Eight cataract patients who claim that contaminated viscoelastic caused their post-op injuries may be able to sue the manufacturer in Los Angeles, a federal appeals court has ruled.
The elderly patients, all residents of the city of Monterrey, Mexico, underwent cataract procedures between Oct. 11 and Oct. 16, 2007, at the hands of an ophthalmic surgeon with 25 years' experience in the specialty.
Hours after the surgeries, each contracted bacterial endophthalmitis. In 3 of the cases, patients required removal of the operative eye. The other 5 lost sight in the eye. Each patient had been treated with Advanced Medical Optics' Healon viscoelastic product. According to court records, the product shipped to the surgeon was later determined to be contaminated.

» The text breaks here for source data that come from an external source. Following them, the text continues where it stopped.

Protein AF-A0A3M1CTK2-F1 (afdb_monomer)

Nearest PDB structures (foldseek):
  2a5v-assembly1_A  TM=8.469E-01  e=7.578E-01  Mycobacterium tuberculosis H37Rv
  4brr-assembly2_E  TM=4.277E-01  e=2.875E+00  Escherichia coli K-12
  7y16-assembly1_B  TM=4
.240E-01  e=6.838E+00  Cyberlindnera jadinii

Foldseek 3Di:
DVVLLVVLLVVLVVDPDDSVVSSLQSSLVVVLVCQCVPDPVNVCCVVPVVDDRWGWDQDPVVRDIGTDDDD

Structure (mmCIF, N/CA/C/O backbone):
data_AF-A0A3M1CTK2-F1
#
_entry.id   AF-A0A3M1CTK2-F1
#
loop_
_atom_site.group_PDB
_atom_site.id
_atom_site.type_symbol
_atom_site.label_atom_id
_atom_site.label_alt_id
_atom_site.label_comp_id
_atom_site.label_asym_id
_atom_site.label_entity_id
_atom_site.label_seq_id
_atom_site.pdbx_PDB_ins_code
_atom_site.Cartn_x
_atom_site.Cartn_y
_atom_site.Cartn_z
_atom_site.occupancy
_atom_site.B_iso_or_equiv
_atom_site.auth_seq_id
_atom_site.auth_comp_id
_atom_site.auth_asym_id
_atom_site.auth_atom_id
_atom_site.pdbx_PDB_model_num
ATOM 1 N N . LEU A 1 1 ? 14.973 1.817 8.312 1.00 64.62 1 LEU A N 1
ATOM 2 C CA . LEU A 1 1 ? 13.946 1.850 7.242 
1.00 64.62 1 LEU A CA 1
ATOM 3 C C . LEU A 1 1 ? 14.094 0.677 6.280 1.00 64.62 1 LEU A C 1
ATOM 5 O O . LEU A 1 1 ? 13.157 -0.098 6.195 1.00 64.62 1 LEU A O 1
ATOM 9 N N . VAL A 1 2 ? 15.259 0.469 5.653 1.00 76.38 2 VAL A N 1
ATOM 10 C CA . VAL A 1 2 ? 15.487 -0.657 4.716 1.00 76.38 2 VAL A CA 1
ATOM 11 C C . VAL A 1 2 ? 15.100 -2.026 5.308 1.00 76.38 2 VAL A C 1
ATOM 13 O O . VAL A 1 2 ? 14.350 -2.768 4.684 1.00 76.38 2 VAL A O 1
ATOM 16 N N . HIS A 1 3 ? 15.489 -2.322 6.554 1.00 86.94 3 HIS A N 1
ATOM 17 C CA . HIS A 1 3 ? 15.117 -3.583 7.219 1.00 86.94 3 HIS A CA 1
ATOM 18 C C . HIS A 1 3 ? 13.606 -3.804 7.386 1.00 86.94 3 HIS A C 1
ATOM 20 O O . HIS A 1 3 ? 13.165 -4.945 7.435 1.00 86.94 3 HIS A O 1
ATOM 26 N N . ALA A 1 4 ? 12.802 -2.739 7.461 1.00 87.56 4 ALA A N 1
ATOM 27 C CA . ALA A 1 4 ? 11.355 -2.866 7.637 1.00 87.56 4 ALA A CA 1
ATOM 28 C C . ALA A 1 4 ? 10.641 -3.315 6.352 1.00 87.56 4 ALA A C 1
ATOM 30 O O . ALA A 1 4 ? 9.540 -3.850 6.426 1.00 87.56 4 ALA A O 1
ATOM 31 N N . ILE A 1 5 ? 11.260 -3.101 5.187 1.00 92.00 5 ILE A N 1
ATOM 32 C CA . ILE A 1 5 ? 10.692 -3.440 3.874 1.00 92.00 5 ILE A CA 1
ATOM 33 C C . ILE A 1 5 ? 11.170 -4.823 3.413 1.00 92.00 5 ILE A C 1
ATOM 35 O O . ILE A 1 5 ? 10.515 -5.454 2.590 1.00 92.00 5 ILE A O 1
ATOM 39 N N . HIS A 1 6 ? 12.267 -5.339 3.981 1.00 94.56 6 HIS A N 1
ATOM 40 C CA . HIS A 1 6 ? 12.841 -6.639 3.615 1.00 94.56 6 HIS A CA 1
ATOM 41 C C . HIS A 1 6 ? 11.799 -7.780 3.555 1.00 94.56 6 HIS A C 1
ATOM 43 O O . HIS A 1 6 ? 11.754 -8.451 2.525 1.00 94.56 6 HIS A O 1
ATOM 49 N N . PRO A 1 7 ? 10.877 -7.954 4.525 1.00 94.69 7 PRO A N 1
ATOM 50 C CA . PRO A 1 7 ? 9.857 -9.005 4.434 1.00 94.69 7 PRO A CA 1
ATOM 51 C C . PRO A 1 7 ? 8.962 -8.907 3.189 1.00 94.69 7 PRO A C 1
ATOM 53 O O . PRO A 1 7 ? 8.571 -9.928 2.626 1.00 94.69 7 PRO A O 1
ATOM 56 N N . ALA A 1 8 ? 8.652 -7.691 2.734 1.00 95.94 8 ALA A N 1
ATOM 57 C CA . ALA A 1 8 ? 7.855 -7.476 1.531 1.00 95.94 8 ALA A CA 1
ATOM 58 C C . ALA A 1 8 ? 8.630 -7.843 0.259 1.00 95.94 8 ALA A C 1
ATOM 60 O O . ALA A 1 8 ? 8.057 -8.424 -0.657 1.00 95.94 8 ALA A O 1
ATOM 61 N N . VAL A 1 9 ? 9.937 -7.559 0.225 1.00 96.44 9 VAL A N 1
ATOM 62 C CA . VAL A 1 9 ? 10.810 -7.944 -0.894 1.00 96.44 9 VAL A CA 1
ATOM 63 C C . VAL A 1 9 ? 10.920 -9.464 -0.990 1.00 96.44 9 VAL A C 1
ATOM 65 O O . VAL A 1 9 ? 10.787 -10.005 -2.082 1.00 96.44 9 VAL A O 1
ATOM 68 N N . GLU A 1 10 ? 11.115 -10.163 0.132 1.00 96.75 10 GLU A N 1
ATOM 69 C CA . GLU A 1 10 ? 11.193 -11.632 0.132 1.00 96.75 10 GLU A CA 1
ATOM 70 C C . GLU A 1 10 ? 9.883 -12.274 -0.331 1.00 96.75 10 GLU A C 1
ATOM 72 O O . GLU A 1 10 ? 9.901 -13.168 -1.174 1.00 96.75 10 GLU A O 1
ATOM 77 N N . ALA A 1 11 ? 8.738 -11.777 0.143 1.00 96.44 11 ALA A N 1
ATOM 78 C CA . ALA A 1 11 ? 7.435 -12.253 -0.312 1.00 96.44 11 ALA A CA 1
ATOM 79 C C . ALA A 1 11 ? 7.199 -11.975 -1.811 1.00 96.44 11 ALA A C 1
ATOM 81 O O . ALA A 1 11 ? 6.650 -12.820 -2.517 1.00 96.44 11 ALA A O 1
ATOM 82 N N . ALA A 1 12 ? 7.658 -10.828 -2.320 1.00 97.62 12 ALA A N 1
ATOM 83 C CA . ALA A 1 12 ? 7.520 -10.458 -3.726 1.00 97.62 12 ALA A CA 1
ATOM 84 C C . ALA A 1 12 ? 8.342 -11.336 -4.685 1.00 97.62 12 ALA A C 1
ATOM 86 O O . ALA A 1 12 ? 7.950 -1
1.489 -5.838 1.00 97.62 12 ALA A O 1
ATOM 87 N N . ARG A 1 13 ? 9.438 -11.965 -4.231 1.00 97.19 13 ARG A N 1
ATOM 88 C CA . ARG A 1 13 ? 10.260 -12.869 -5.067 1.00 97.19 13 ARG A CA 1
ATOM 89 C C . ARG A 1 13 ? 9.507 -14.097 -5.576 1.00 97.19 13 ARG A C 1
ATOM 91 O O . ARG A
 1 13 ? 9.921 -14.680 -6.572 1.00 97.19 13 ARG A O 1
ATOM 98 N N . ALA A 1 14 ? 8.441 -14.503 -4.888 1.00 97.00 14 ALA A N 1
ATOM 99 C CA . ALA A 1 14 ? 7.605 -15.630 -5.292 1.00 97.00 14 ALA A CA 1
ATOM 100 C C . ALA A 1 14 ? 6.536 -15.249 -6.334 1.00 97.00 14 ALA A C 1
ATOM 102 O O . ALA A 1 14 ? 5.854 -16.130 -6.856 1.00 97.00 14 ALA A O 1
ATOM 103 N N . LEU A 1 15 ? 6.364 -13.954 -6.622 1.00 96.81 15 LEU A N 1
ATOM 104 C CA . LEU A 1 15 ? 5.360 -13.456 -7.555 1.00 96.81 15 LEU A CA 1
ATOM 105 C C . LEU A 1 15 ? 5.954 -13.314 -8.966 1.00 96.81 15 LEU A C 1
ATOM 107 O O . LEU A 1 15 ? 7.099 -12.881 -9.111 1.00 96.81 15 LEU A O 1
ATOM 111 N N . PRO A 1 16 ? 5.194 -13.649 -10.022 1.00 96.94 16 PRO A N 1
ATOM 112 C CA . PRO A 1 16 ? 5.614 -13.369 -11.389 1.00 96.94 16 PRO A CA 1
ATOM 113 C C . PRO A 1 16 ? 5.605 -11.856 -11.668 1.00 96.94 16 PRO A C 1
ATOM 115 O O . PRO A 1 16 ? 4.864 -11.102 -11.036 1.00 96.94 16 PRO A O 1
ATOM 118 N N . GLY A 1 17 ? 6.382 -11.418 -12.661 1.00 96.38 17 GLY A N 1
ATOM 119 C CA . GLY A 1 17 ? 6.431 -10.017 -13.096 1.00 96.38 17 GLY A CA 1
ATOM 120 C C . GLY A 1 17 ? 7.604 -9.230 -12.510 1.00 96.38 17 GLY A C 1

Through their attorneys, the 8 patients sued AMO in the U.S. District Court for the Central District of California in Los Angeles, the region where the company (now known as Abbott Medical Optics) is located. The district court dismissed the case at AMO's request that a case involving surgery performed in Mexico would be more suitably heard in a Mexican court.

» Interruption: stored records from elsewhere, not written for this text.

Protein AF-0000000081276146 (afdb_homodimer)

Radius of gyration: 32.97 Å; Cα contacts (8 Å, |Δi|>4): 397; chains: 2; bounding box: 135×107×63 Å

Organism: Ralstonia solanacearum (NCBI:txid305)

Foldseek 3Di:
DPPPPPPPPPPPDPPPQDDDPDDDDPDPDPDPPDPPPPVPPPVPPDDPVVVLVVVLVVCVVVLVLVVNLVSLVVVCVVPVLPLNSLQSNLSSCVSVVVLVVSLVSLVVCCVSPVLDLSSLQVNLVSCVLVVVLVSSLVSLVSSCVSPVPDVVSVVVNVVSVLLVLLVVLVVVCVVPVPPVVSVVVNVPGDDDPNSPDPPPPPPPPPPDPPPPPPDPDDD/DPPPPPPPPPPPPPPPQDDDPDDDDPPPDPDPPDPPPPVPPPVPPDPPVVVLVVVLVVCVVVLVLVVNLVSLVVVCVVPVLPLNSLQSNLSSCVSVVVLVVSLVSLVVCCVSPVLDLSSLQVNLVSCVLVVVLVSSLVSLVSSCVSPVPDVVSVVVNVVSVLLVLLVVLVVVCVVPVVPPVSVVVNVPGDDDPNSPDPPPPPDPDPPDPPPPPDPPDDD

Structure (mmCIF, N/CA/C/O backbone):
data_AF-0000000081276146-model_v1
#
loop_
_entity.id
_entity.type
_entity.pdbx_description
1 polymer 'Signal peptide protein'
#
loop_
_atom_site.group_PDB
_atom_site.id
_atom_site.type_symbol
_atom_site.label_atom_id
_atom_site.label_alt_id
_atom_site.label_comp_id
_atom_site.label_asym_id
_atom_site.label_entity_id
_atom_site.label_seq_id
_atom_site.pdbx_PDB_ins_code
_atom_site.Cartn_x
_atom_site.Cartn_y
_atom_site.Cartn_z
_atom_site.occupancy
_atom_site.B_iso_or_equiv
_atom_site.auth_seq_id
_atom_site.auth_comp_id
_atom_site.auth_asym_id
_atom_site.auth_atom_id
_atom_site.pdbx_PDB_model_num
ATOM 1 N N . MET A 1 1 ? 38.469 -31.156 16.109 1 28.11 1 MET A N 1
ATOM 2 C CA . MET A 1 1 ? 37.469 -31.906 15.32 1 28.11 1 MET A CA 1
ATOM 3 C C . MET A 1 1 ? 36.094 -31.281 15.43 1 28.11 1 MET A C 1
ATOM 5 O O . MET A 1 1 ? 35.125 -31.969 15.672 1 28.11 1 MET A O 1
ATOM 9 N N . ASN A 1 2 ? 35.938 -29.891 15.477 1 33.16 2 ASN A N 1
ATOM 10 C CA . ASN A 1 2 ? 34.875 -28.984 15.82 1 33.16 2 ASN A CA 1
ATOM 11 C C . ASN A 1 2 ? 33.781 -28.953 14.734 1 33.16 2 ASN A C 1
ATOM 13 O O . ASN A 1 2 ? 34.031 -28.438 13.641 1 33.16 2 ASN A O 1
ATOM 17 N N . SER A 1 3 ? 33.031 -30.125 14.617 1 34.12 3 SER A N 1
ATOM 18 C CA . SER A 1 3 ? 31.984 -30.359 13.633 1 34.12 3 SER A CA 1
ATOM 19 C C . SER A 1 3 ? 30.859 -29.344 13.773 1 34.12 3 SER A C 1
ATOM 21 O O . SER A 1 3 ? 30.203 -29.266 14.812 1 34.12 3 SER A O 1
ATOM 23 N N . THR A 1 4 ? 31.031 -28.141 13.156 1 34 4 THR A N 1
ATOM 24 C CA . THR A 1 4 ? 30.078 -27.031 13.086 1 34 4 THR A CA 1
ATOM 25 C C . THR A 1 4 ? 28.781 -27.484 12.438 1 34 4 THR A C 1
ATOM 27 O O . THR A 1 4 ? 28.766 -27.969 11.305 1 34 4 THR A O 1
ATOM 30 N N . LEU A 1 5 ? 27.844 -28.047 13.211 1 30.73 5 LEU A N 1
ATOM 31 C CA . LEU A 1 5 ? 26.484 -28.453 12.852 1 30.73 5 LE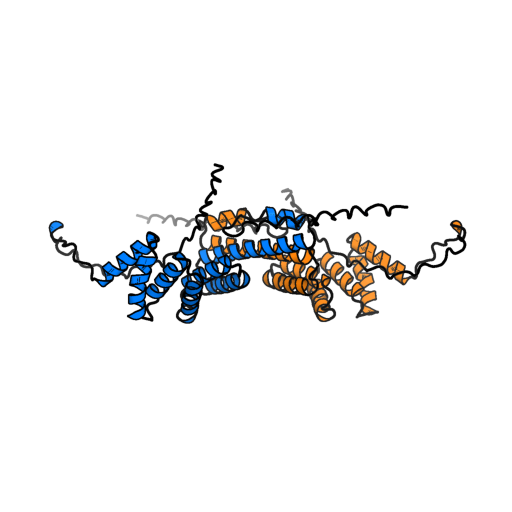U A CA 1
ATOM 32 C C . LEU A 1 5 ? 25.719 -27.281 12.242 1 30.73 5 LEU A C 1
ATOM 34 O O . LEU A 1 5 ? 25.5 -26.266 12.898 1 30.73 5 LEU A O 1
ATOM 38 N N . ARG A 1 6 ? 25.984 -27 10.891 1 35.97 6 ARG A N 1
ATOM 39 C CA . ARG A 1 6 ? 25.203 -26.031 10.133 1 35.97 6 ARG A CA 1
ATOM 40 C C . ARG A 1 6 ? 23.719 -26.328 10.227 1 35.97 6 ARG A C 1
ATOM 42 O O . ARG A 1 6 ? 23.297 -27.453 9.945 1 35.97 6 ARG A O 1
ATOM 49 N N . CYS A 1 7 ? 22.953 -25.656 11.117 1 33.69 7 CYS A N 1
ATOM 50 C CA . CYS A 1 7 ? 21.5 -25.625 11.273 1 33.69 7 CYS A CA 1
ATOM 51 C C . CYS A 1 7 ? 20.812 -25.297 9.945 1 33.69 7 CYS A C 1
ATOM 53 O O . CYS A 1 7 ? 21 -24.219 9.398 1 33.69 7 CYS A O 1
ATOM 55 N N . ARG A 1 8 ? 20.562 -26.312 8.977 1 36.06 8 ARG A N 1
ATOM 56 C CA . ARG A 1 8 ? 19.781 -26.219 7.758 1 36.06 8 ARG A CA 1
ATOM 57 C C . ARG A 1 8 ? 18.359 -25.766 8.062 1 36.06 8 ARG A C 1
ATOM 59 O O . ARG A 1 8 ? 17.578 -26.5 8.672 1 36.06 8 ARG A O 1
ATOM 66 N N . ALA A 1 9 ? 18.094 -24.5 8.453 1 34.94 9 ALA A N 1
ATOM 67 C CA . ALA A 1 9 ? 16.719 -24 8.555 1 34.94 9 ALA A CA 1
ATOM 68 C C . ALA A 1 9 ? 15.984 -24.156 7.223 1 34.94 9 ALA A C 1
ATOM 70 O O . ALA A 1 9 ? 16.359 -23.547 6.223 1 34.94 9 ALA A O 1
ATOM 71 N N . LEU A 1 10 ? 15.508 -25.359 6.859 1 33.03 10 LEU A N 1
ATOM 72 C CA . LEU A 1 10 ? 14.641 -25.609 5.719 1 33.03 10 LEU A CA 1
ATOM 73 C C . LEU A 1 10 ? 13.383 -24.75 5.797 1 33.03 10 LEU A C 1
ATOM 75 O O . LEU A 1 10 ? 12.555 -24.938 6.688 1 33.03 10 LEU A O 1
ATOM 79 N N . GLY A 1 11 ? 13.453 -23.453 5.543 1 31.72 11 GLY A N 1
ATOM 80 C CA . GLY A 1 11 ? 12.258 -22.641 5.438 1 31.72 11 GLY A CA 1
ATOM 81 C C . GLY A 1 11 ? 11.242 -23.203 4.457 1 31.72 11 GLY A C 1
ATOM 82 O O . GLY A 1 11 ? 11.555 -23.406 3.281 1 31.72 11 GLY A O 1
ATOM 83 N N . ALA A 1 12 ? 10.234 -24 4.879 1 33.41 12 ALA A N 1
ATOM 84 C CA . ALA A 1 12 ? 9.117 -24.562 4.117 1 33.41 12 ALA A CA 1
ATOM 85 C C . ALA A 1 12 ? 8.273 -23.453 3.5 1 33.41 12 ALA A C 1
ATOM 87 O O . ALA A 1 12 ? 7.691 -22.625 4.215 1 33.41 12 ALA A O 1
ATOM 88 N N . ALA A 1 13 ? 8.703 -22.875 2.391 1 34.09 13 ALA A N 1
ATOM 89 C CA . ALA A 1 13 ? 7.891 -21.953 1.597 1 34.09 13 ALA A CA 1
ATOM 90 C C . ALA A 1 13 ? 6.523 -22.562 1.286 1 34.09 13 ALA A C 1
ATOM 92 O O . ALA A 1 13 ? 6.434 -23.688 0.776 1 34.09 13 ALA A O 1
ATOM 93 N N . LEU A 1 14 ? 5.445 -22.109 1.94 1 33.31 14 LEU A N 1
ATOM 94 C CA . LEU A 1 14 ? 4.035 -22.453 1.761 1 33.31 14 LEU A CA 1
ATOM 95 C C . LEU A 1 14 ? 3.582 -22.141 0.338 1 33.31 14 LEU A C 1
ATOM 97 O O . LEU A 1 14 ? 3.391 -20.984 -0.022 1 33.31 14 LEU A O 1
ATOM 101 N N . THR A 1 15 ? 4.199 -22.641 -0.678 1 36.66 15 THR A N 1
ATOM 102 C CA . THR A 1 15 ? 3.742 -22.344 -2.035 1 36.66 15 THR A CA 1
ATOM 103 C C . THR A 1 15 ? 2.348 -22.922 -2.268 1 36.66 15 THR A C 1
ATOM 105 O O . THR A 1 15 ? 2.186 -24.141 -2.428 1 36.66 15 THR A O 1
ATOM 108 N N . GLY A 1 16 ? 1.338 -22.516 -1.557 1 35.25 16 GLY A N 1
ATOM 109 C CA . GLY A 1 16 ? 0.084 -23.125 -1.979 1 35.25 16 GLY A CA 1
ATOM 110 C C . GLY A 1 16 ? -0.338 -22.703 -3.375 1 35.25 16 GLY A C 1
ATOM 111 O O . GLY A 1 16 ? -0.708 -21.547 -3.598 1 35.25 16 GLY A O 1
ATOM 112 N N . LEU A 1 17 ? 0.249 -23.234 -4.426 1 38.19 17 LEU A N 1
ATOM 113 C CA . LEU A 1 17 ? -0.205 -23.031 -5.797 1 38.19 17 LEU A CA 1
ATOM 114 C C . LEU A 1 17 ? -1.686 -23.359 -5.938 1 38.19 17 LEU A C 1
ATOM 116 O O . LEU A 1 17 ? -2.117 -24.453 -5.543 1 38.19 17 LEU A O 1
ATOM 120 N N . ILE A 1 18 ? -2.467 -22.422 -6.109 1 40.72 18 ILE A N 1
ATOM 121 C CA . ILE A 1 18 ? -3.914 -22.547 -6.254 1 40.72 18 ILE A CA 1
ATOM 122 C C . ILE A 1 18 ? -4.246 -23.25 -7.566 1 40.72 18 ILE A C 1
ATOM 124 O O . ILE A 1 18 ? -3.824 -22.812 -8.641 1 40.72 18 ILE A O 1
ATOM 128 N N . ALA A 1 19 ? -4.668 -24.453 -7.504 1 40.19 19 ALA A N 1
ATOM 129 C CA . ALA A 1 19 ? -5.078 -25.328 -8.609 1 40.19 19 ALA A CA 1
ATOM 130 C C . ALA A 1 19 ? -6.324 -24.781 -9.297 1 40.19 19 ALA A C 1
ATOM 132 O O . ALA A 1 19 ? -7.18 -24.156 -8.656 1 40.19 19 ALA A O 1
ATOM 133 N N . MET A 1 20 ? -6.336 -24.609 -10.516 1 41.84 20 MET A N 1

The patients appealed their case to the U.S. Court of Appeals for the Ninth Circuit in San Francisco while at the same time filing suit in a Mexican court. The Mexican court declined jurisdiction over the case, since the nation's laws doesn't give it authority over a company that isn't incorporated there.
This new development led the federal appeals court to order the trial court to reconsider its earlier dismissal in light of the Mexican court's action. The trial court's decision may have been correct at the time, the appeals court judges wrote in their April 7 ruling. However, "when intervening developments in a foreign jurisdiction ... could leave plaintiffs without an available forum in which to bring their claims, it is appropriate to remand the matter back to the district court so it can reconsider its decision based upon updated information."
"We look forward to moving the case forward," said the patients' attorney, Edward C. Snyder of Castillo Snyder in San Antonio, Texas, "and getting some justice for the patients, each of whom lost sight in an eye."
An attorney for AMO did not immediately return a request for comment.